Chom, Nom!

Inspiration

Scaling laws have reshaped AI. Models grow deeper, wider, and more expressive. But they're also heavier, slower, and increasingly incompatible with embedded hardware. A Raspberry Pi cannot casually host frontier-scale intelligence.

Edge deployment demands a different philosophy: task precision over generality, efficiency over excess, compression without compromise.

Chom, Nom! exists to close that gap, transforming oversized PyTorch models into lean, deployable systems without rewriting architectures or sacrificing performance.

What it does

Compress any machine learning model to 1/4 the size with a single click! Chom, Nom! gets any 50M parameter ready to deploy on a Raspberry Pi in <20s.

Under the hood, Chom, Nom! is like a little AI Researcher. Chom, Nom! orchestrates a multi-agent pipeline to perform per-layer quantization ablations, leaving the choice of compression intensity as one that an intelligence can decide to balance footprint reduction and performance. The automated pipeline looks like this:

Per-layer sensitivity analysis A Scanner agent inspects every layer's weight distribution, fitting a Beta distribution to estimate quantization sensitivity. Layers with heavy-tailed or high-kurtosis distributions are flagged as fragile; sparse, well-behaved layers are marked as robust.
LLM-guided mixed-precision strategy A Strategist agent (backed by an LLM) reads the sensitivity table and proposes 3-5 quantization configurations -- including mixed-precision plans that assign FP32, FP16, or INT8 per layer according to each layer's sensitivity score. A Critic agent then reviews and refines these proposals before any quantization is applied.
Automated quantization and evaluation An Executor agent applies each approved configuration via post-training quantization (dynamic INT8, static INT8 with calibration data, FP16, or mixed precision), then measures accuracy, model size, and inference latency. Static INT8 uses representative calibration batches to estimate per-layer activation ranges and zero-points.
Pareto-optimal selection An Analyst agent computes the Pareto frontier across all experiment results -- balancing accuracy, size, and speed -- and recommends the best configuration. If coverage gaps exist, additional experiments are proposed iteratively.
Guaranteed footprint reduction The final model can be up to 4x smaller (INT8) or even 8x smaller (INT4), enabling cheaper and more private inference while maintaining stable accuracy through sensitivity-aware layer protection.
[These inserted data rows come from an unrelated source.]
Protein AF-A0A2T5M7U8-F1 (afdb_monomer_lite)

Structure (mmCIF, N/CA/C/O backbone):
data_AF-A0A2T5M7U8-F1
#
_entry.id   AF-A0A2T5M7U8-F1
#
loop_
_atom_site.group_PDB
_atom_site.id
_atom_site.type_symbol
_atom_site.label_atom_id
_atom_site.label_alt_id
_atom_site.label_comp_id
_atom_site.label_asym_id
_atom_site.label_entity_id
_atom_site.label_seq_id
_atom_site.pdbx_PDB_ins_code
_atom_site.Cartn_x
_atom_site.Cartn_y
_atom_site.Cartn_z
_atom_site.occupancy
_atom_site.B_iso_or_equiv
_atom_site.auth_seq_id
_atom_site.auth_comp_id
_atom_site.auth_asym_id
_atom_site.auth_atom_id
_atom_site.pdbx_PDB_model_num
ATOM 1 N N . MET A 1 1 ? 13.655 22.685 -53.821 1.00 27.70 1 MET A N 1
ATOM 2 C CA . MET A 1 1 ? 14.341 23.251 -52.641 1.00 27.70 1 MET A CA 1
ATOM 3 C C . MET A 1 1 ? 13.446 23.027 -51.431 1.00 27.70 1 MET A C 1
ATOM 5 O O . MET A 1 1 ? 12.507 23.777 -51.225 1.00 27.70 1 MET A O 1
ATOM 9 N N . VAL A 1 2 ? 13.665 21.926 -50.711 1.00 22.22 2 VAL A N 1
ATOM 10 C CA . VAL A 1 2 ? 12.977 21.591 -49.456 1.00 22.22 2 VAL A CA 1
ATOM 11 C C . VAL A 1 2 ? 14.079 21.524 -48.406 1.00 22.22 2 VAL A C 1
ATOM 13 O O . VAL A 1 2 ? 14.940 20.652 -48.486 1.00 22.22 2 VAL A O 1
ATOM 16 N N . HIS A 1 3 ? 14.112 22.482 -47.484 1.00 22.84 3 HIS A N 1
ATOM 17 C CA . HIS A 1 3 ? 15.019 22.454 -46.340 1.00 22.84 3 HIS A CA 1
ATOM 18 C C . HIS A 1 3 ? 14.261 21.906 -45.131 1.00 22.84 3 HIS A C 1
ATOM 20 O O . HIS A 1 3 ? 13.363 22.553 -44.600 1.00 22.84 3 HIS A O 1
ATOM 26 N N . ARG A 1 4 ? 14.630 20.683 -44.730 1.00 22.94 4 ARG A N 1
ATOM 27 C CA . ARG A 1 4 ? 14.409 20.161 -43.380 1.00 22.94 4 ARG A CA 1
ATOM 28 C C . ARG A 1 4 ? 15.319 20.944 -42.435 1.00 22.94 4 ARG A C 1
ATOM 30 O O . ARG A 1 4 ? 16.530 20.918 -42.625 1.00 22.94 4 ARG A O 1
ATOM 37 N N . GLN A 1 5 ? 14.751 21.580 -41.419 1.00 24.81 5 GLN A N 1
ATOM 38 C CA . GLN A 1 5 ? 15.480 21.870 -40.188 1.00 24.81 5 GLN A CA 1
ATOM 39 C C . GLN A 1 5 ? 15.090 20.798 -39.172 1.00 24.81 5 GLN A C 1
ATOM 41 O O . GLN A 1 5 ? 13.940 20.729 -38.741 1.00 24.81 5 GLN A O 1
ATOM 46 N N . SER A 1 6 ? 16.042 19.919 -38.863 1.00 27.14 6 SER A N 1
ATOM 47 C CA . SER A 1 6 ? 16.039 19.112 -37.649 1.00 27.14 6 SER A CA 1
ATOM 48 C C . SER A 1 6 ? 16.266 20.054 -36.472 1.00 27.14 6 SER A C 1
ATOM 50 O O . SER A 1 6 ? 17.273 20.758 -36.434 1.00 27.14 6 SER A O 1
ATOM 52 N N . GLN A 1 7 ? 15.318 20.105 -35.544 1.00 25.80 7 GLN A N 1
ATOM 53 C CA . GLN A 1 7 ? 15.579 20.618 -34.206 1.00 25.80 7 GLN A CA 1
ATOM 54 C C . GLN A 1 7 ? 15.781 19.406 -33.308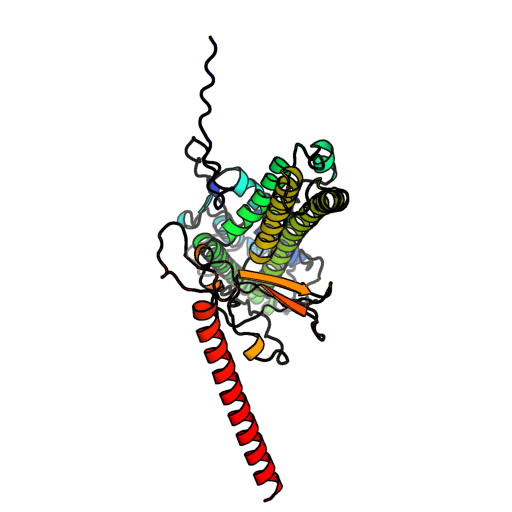 1.00 25.80 7 GLN A C 1
ATOM 56 O O . GLN A 1 7 ? 14.877 18.581 -33.158 1.00 25.80 7 GLN A O 1
ATOM 61 N N . ASP A 1 8 ? 17.004 19.288 -32.807 1.00 23.95 8 ASP A N 1
ATOM 62 C CA . ASP A 1 8 ? 17.447 18.251 -31.892 1.00 23.95 8 ASP A CA 1
ATOM 63 C C . ASP A 1 8 ? 16.664 18.345 -30.576 1.00 23.95 8 ASP A C 1
ATOM 65 O O . ASP A 1 8 ? 16.608 19.388 -29.923 1.00 23.95 8 ASP A O 1
ATOM 69 N N . LEU A 1 9 ? 16.009 17.240 -30.221 1.00 25.14 9 LEU A N 1
ATOM 70 C CA . LEU A 1 9 ? 15.391 17.017 -28.920 1.00 25.14 9 LEU A CA 1
ATOM 71 C C . LEU A 1 9 ? 16.495 16.580 -27.955 1.00 25.14 9 LEU A C 1
ATOM 73 O O . LEU A 1 9 ? 16.935 15.433 -27.989 1.00 25.14 9 LEU A O 1
ATOM 77 N N . GLU A 1 10 ? 16.943 17.492 -27.101 1.00 22.02 10 GLU A N 1
ATOM 78 C CA . GLU A 1 10 ? 17.807 17.166 -25.970 1.00 22.02 10 GLU A CA 1
ATOM 79 C C . GLU A 1 10 ? 16.939 16.517 -24.877 1.00 22.02 10 GLU A C 1
ATOM 81 O O . GLU A 1 10 ? 16.112 17.164 -24.233 1.00 22.02 10 GLU A O 1
ATOM 86 N N . ILE A 1 11 ? 17.040 15.191 -24.760 1.00 27.44 11 ILE A N 1
ATOM 87 C CA . ILE A 1 11 ? 16.282 14.373 -23.807 1.00 27.44 11 ILE A CA 1
ATOM 88 C C . ILE A 1 11 ? 17.068 14.324 -22.493 1.00 27.44 11 ILE A C 1
ATOM 90 O O . ILE A 1 11 ? 18.070 13.614 -22.391 1.00 27.44 11 ILE A O 1
ATOM 94 N N . ASP A 1 12 ? 16.603 15.066 -21.487 1.00 27.77 12 ASP A N 1
ATOM 95 C CA . ASP A 1 12 ? 17.075 14.961 -20.103 1.00 27.77 12 ASP A CA 1
ATOM 96 C C . ASP A 1 12 ? 16.587 13.625 -19.502 1.00 27.77 12 ASP A C 1
ATOM 98 O O . ASP A 1 12 ? 15.392 13.413 -19.276 1.00 27.77 12 ASP A O 1
ATOM 102 N N . ARG A 1 13 ? 17.514 12.673 -19.324 1.00 33.62 13 ARG A N 1
ATOM 103 C CA . ARG A 1 13 ? 17.220 11.248 -19.070 1.00 33.62 13 ARG A CA 1
ATOM 104 C C . ARG A 1 13 ? 16.735 10.941 -17.650 1.00 33.62 13 ARG A C 1
ATOM 106 O O . ARG A 1 13 ? 16.302 9.822 -17.411 1.00 33.62 13 ARG A O 1
ATOM 113 N N . HIS A 1 14 ? 16.747 11.909 -16.733 1.00 34.56 14 HIS A N 1
ATOM 114 C CA . HIS A 1 14 ? 16.357 11.711 -15.328 1.00 34.56 14 HIS A CA 1
ATOM 115 C C . HIS A 1 14 ? 14.884 12.040 -15.021 1.00 34.56 14 HIS A C 1
ATOM 117 O O . HIS A 1 14 ? 14.467 12.012 -13.866 1.00 34.56 14 HIS A O 1
ATOM 123 N N . LYS A 1 15 ? 14.080 12.401 -16.033 1.00 37.00 15 LYS A N 1
ATOM 124 C CA . LYS A 1 15 ? 12.749 13.006 -15.834 1.00 37.00 15 LYS A CA 1
ATOM 125 C C . LYS A 1 15 ? 11.693 12.532 -16.840 1.00 37.00 15 LYS A C 1
ATOM 127 O O . LYS A 1 15 ? 10.871 13.325 -17.297 1.00 37.00 15 LYS A O 1
ATOM 132 N N . TRP A 1 16 ? 11.657 11.244 -17.179 1.00 33.56 16 TRP A N 1
ATOM 133 C CA . TRP A 1 16 ? 10.702 10.704 -18.166 1.00 33.56 16 TRP A CA 1
ATOM 134 C C . TRP A 1 16 ? 9.213 10.884 -17.790 1.00 33.56 16 TRP A C 1
ATOM 136 O O . TRP A 1 16 ? 8.350 10.878 -18.667 1.00 33.56 16 TRP A O 1
ATOM 146 N N . TRP A 1 17 ? 8.885 11.115 -16.514 1.00 36.88 17 TRP A N 1
ATOM 147 C CA . TRP A 1 17 ? 7.527 11.461 -16.052 1.00 36.88 17 TRP A CA 1
ATOM 148 C C . TRP A 1 17 ? 7.168 12.946 -16.200 1.00 36.88 17 TRP A C 1
ATOM 150 O O . TRP A 1 17 ? 5.985 13.289 -16.197 1.00 36.88 17 TRP A O 1
ATOM 160 N N . LEU A 1 18 ? 8.144 13.832 -16.406 1.00 30.69 18 LEU A N 1
ATOM 161 C CA . LEU A 1 18 ? 7.899 15.224 -16.783 1.00 30.69 18 LEU A CA 1
ATOM 162 C C . LEU A 1 18 ? 7.780 15.327 -18.307 1.00 30.69 18 LEU A C 1
ATOM 164 O O . LEU A 1 18 ? 8.507 16.072 -18.962 1.00 30.69 18 LEU A O 1
ATOM 168 N N . ILE A 1 19 ? 6.796 14.636 -18.893 1.00 30.92 19 ILE A N 1
ATOM 169 C CA . ILE A 1 19 ? 6.233 15.134 -20.150 1.00 30.92 19 ILE A CA 1
ATOM 170 C C . ILE A 1 19 ? 5.657 16.503 -19.801 1.00 30.92 19 ILE A C 1
ATOM 172 O O . ILE A 1 19 ? 4.597 16.609 -19.184 1.00 30.92 19 ILE A O 1
ATOM 176 N N . SER A 1 20 ? 6.404 17.548 -20.154 1.00 30.50 20 SER A N 1
ATOM 177 C CA . SER A 1 20 ? 5.992 18.938 -20.041 1.00 30.50 20 SER A CA 1
ATOM 178 C C . SER A 1 20 ? 4.761 19.132 -20.927 1.00 30.50 20 SER A C 1
ATOM 180 O O . SER A 1 20 ? 4.836 19.437 -22.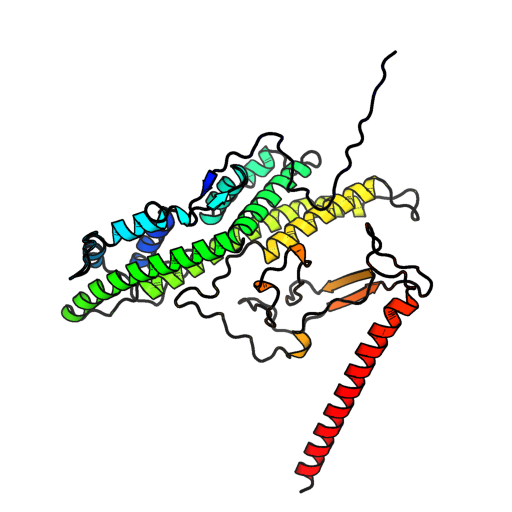120 1.00 30.50 20 SER A O 1
ATOM 182 N N . VAL A 1 21 ? 3.587 18.867 -20.354 1.00 31.17 21 VAL A N 1
ATOM 183 C CA . VAL A 1 21 ? 2.314 19.224 -20.956 1.00 31.17 21 VAL A CA 1
ATOM 184 C C . VAL A 1 21 ? 2.319 20.748 -21.007 1.00 31.17 21 VAL A C 1
ATOM 186 O O . VAL A 1 21 ? 2.217 21.409 -19.982 1.00 31.17 21 VAL A O 1
ATOM 189 N N . LYS A 1 22 ? 2.430 21.325 -22.210 1.00 30.02 22 LYS A N 1
ATOM 190 C CA . LYS A 1 22 ? 2.373 22.779 -22.484 1.00 30.02 22 LYS A CA 1
ATOM 191 C C . LYS A 1 22 ? 1.038 23.456 -22.090 1.00 30.02 22 LYS A C 1
ATOM 193 O O . LYS A 1 22 ? 0.728 24.543 -22.569 1.00 30.02 22 LYS A O 1
ATOM 198 N N . LYS A 1 23 ? 0.213 22.826 -21.249 1.00 32.84 23 LYS A N 1
ATOM 199 C CA . LYS A 1 23 ? -0.976 23.408 -20.618 1.00 32.84 23 LYS A CA 1
ATOM 200 C C . LYS A 1 23 ? -0.789 23.322 -19.106 1.00 32.84 23 LYS A C 1
ATOM 202 O O . LYS A 1 23 ? -0.409 22.247 -18.647 1.00 32.84 23 LYS A O 1
ATOM 207 N N . PRO A 1 24 ? -1.087 24.391 -18.343 1.00 32.56 24 PRO A N 1
ATOM 208 C CA . PRO A 1 24 ? -1.008 24.325 -16.891 1.00 32.56 24 PRO A CA 1
ATOM 209 C C . PRO A 1 24 ? -1.843 23.124 -16.418 1.00 32.56 24 PRO A C 1
ATOM 211 O O . PRO A 1 24 ? -2.996 22.991 -16.863 1.00 32.56 24 PRO A O 1
ATOM 214 N N . PRO A 1 25 ? -1.276 22.207 -15.611 1.00 45.25 25 PRO A N 1
ATOM 215 C CA . PRO A 1 25 ? -2.059 21.131 -15.031 1.00 45.25 25 PRO A CA 1
ATOM 216 C C . PRO A 1 25 ? -3.208 21.790 -14.269 1.00 45.25 25 PRO A C 1
ATOM 218 O O . PRO A 1 25 ? -3.003 22.708 -13.483 1.00 45.25 25 PRO A O 1
ATOM 221 N N . ARG A 1 26 ? -4.449 21.404 -14.580 1.00 46.66 26 ARG A N 1
ATOM 222 C CA . ARG A 1 26 ? -5.574 21.813 -13.740 1.00 46.66 26 ARG A CA 1
ATOM 223 C C . ARG A 1 26 ? -5.384 21.074 -12.429 1.00 46.66 26 ARG A C 1
ATOM 225 O O . ARG A 1 26 ? -5.490 19.849 -12.442 1.00 46.66 26 ARG A O 1
ATOM 232 N N . ASP A 1 27 ? -5.079 21.804 -11.368 1.00 56.75 27 ASP A N 1
ATOM 233 C CA . ASP A 1 27 ? -4.997 21.244 -10.029 1.00 56.75 27 ASP A CA 1
ATOM 234 C C . ASP A 1 27 ? -6.338 20.596 -9.694 1.00 56.75 27 ASP A C 1
ATOM 236 O O . ASP A 1 27 ? -7.401 21.204 -9.866 1.00 56.75 27 ASP A O 1
ATOM 240 N N . ILE A 1 28 ? -6.296 19.328 -9.292 1.00 64.56 28 ILE A N 1
ATOM 241 C CA . ILE A 1 28 ? -7.492 18.613 -8.867 1.00 64.56 28 ILE A CA 1
ATOM 242 C C . ILE A 1 28 ? -7.369 18.360 -7.388 1.00 64.56 28 ILE A C 1
ATOM 244 O O . ILE A 1 28 ? -6.364 17.838 -6.908 1.00 64.56 28 ILE A O 1
ATOM 248 N N . VAL A 1 29 ? -8.432 18.735 -6.699 1.00 72.81 29 VAL A N 1
ATOM 249 C CA . VAL A 1 29 ? -8.633 18.451 -5.294 1.00 72.81 29 VAL A CA 1
ATOM 250 C C . VAL A 1 29 ? -8.789 16.945 -5.129 1.00 72.81 29 VAL A C 1
ATOM 252 O O . VAL A 1 29 ? -9.705 16.338 -5.694 1.00 72.81 29 VAL A O 1
ATOM 255 N N . ASP A 1 30 ? -7.875 16.351 -4.375 1.00 74.62 30 ASP A N 1
ATOM 256 C CA . ASP A 1 30 ? -7.837 14.925 -4.124 1.00 74.62 30 ASP A CA 1
ATOM 257 C C . ASP A 1 30 ? -8.246 14.571 -2.697 1.00 74.62 30 ASP A C 1
ATOM 259 O O . ASP A 1 30 ? -7.797 15.193 -1.733 1.00 74.62 30 ASP A O 1
ATOM 263 N N . ARG A 1 31 ? -9.097 13.546 -2.583 1.00 76.31 31 ARG A N 1
ATOM 264 C CA . ARG A 1 31 ? -9.534 12.976 -1.305 1.00 76.31 31 ARG A CA 1
ATOM 265 C C . ARG A 1 31 ? -8.597 11.834 -0.944 1.00 76.31 31 ARG A C 1
ATOM 267 O O . ARG A 1 31 ? -8.429 10.903 -1.725 1.00 76.31 31 ARG A O 1
ATOM 274 N N . LEU A 1 32 ? -7.970 11.911 0.223 1.00 76.75 32 LEU A N 1
ATOM 275 C CA . LEU A 1 32 ? -6.943 10.946 0.626 1.00 76.75 32 LEU A CA 1
ATOM 276 C C . LEU A 1 32 ? -7.530 9.565 0.928 1.00 76.75 32 LEU A C 1
ATOM 278 O O . LEU A 1 32 ? -6.963 8.552 0.525 1.00 76.75 32 LEU A O 1
ATOM 282 N N . MET A 1 33 ? -8.691 9.542 1.582 1.00 80.88 33 MET A N 1
ATOM 283 C CA . MET A 1 33 ? -9.480 8.339 1.821 1.00 80.88 33 MET A CA 1
ATOM 284 C C . MET A 1 33 ? -10.809 8.459 1.083 1.00 80.88 33 MET A C 1
ATOM 286 O O . MET A 1 33 ? -11.453 9.508 1.107 1.00 80.88 33 MET A O 1
ATOM 290 N N . GLU A 1 34 ? -11.220 7.387 0.416 1.00 80.88 34 GLU A N 1
ATOM 291 C CA . GLU A 1 34 ? -12.511 7.355 -0.261 1.00 80.88 34 GLU A CA 1
ATOM 292 C C . GLU A 1 34 ? -13.635 7.094 0.762 1.00 80.88 34 GLU A C 1
ATOM 294 O O . GLU A 1 34 ? -13.446 6.304 1.692 1.00 80.88 34 GLU A O 1
ATOM 299 N N . PRO A 1 35 ? -14.821 7.720 0.630 1.00 82.62 35 PRO A N 1
ATOM 300 C CA . PRO A 1 35 ? -15.939 7.520 1.562 1.00 82.62 35 PRO A CA 1
ATOM 301 C C . PRO A 1 35 ? -16.343 6.050 1.750 1.00 82.62 35 PRO A C 1
ATOM 303 O O . PRO A 1 35 ? -16.767 5.646 2.832 1.00 82.62 35 PRO A O 1
ATOM 306 N N . GLN A 1 36 ? -16.161 5.231 0.714 1.00 84.88 36 GLN A N 1
ATOM 307 C CA . GLN A 1 36 ? -16.410 3.792 0.734 1.00 84.88 36 GLN A CA 1
ATOM 308 C C . GLN A 1 36 ? -15.543 3.064 1.771 1.00 84.88 36 GLN A C 1
ATOM 310 O O . GLN A 1 36 ? -15.960 2.026 2.274 1.00 84.88 36 GLN A O 1
ATOM 315 N N . THR A 1 37 ? -14.378 3.602 2.146 1.00 88.06 37 THR A N 1
ATOM 316 C CA . THR A 1 37 ? -13.511 3.003 3.170 1.00 88.06 37 THR A CA 1
ATOM 317 C C . THR A 1 37 ? -14.213 2.912 4.525 1.00 88.06 37 THR A C 1
ATOM 319 O O . THR A 1 37 ? -14.082 1.895 5.203 1.00 88.06 37 THR A O 1
ATOM 322 N N . ALA A 1 38 ? -15.008 3.920 4.904 1.00 87.94 38 ALA A N 1
ATOM 323 C CA . ALA A 1 38 ? -15.804 3.866 6.133 1.00 87.94 38 ALA A CA 1
ATOM 324 C C . ALA A 1 38 ? -16.936 2.832 6.037 1.00 87.94 38 ALA A C 1
ATOM 326 O O . ALA A 1 38 ? -17.199 2.113 6.996 1.00 87.94 38 ALA A O 1
ATOM 327 N N . VAL A 1 39 ? -17.572 2.715 4.867 1.00 88.31 39 VAL A N 1
ATOM 328 C CA . VAL A 1 39 ? -18.644 1.735 4.630 1.00 88.31 39 VAL A CA 1
ATOM 329 C C . VAL A 1 39 ? -18.109 0.303 4.717 1.00 88.31 39 VAL A C 1
ATOM 331 O O . VAL A 1 39 ? -18.663 -0.509 5.453 1.00 88.31 39 VAL A O 1
ATOM 334 N N . HIS A 1 40 ? -17.000 0.006 4.033 1.00 90.75 40 HIS A N 1
ATOM 335 C CA . HIS A 1 40 ? -16.354 -1.309 4.085 1.00 90.75 40 HIS A CA 1
ATOM 336 C C . HIS A 1 40 ? -15.841 -1.651 5.488 1.00 90.75 40 HIS A C 1
ATOM 338 O O . HIS A 1 40 ? -15.850 -2.815 5.883 1.00 90.75 40 HIS A O 1
ATOM 344 N N . PHE A 1 41 ? -15.408 -0.651 6.258 1.00 93.44 41 PHE A N 1
ATOM 345 C CA . PHE A 1 41 ? -15.037 -0.862 7.651 1.00 93.44 41 PHE A CA 1
ATOM 346 C C . PHE A 1 41 ? -16.231 -1.290 8.505 1.00 93.44 41 PHE A C 1
ATOM 348 O O . PHE A 1 41 ? -16.125 -2.261 9.250 1.00 93.44 41 PHE A O 1
ATOM 355 N N . LEU A 1 42 ? -17.374 -0.612 8.376 1.00 90.69 42 LEU A N 1
ATOM 356 C CA . LEU A 1 42 ? -18.582 -1.000 9.104 1.00 90.69 42 LEU A CA 1
ATOM 357 C C . LEU A 1 42 ? -19.034 -2.410 8.708 1.00 90.69 42 LEU A C 1
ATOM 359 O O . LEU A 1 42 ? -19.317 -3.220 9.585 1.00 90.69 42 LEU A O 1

We put a lot of energy into making the user experience is ruthlessly minimal: Upload, Click to Compress, and Deploy.

How we built it

We built the system on top of PyTorch's native quantization APIs and a pluggable quantizer registry to unify:

Per-layer weight distribution analysis (Beta distribution fitting)
Sensitivity-aware precision assignment (FP32 / FP16 / INT8 / INT4 per layer)
Post-training quantization with optional calibration
Multi-agent strategy, critique, and Pareto-optimal selection

Architecture Agnostic Design

The compression pipeline was designed to remain architecture-agnostic, meaning it does not assume convolutional, transformer, or custom module structure. Instead, the Scanner iterates over all named modules and parameter tensors, fitting statistical distributions to each layer's weights to assess quantization sensitivity. This allows it to generalize across bespoke research models, or your very own custom creations.

Challenges we ran into

We tried a number of supplementary approaches to model compression including:

Agentic self-distillation
Structural pruning
Low-rank factorization

All required modifying the model’s architecture or training loop — pruning channels, changing ranks, or rewriting optimization logic.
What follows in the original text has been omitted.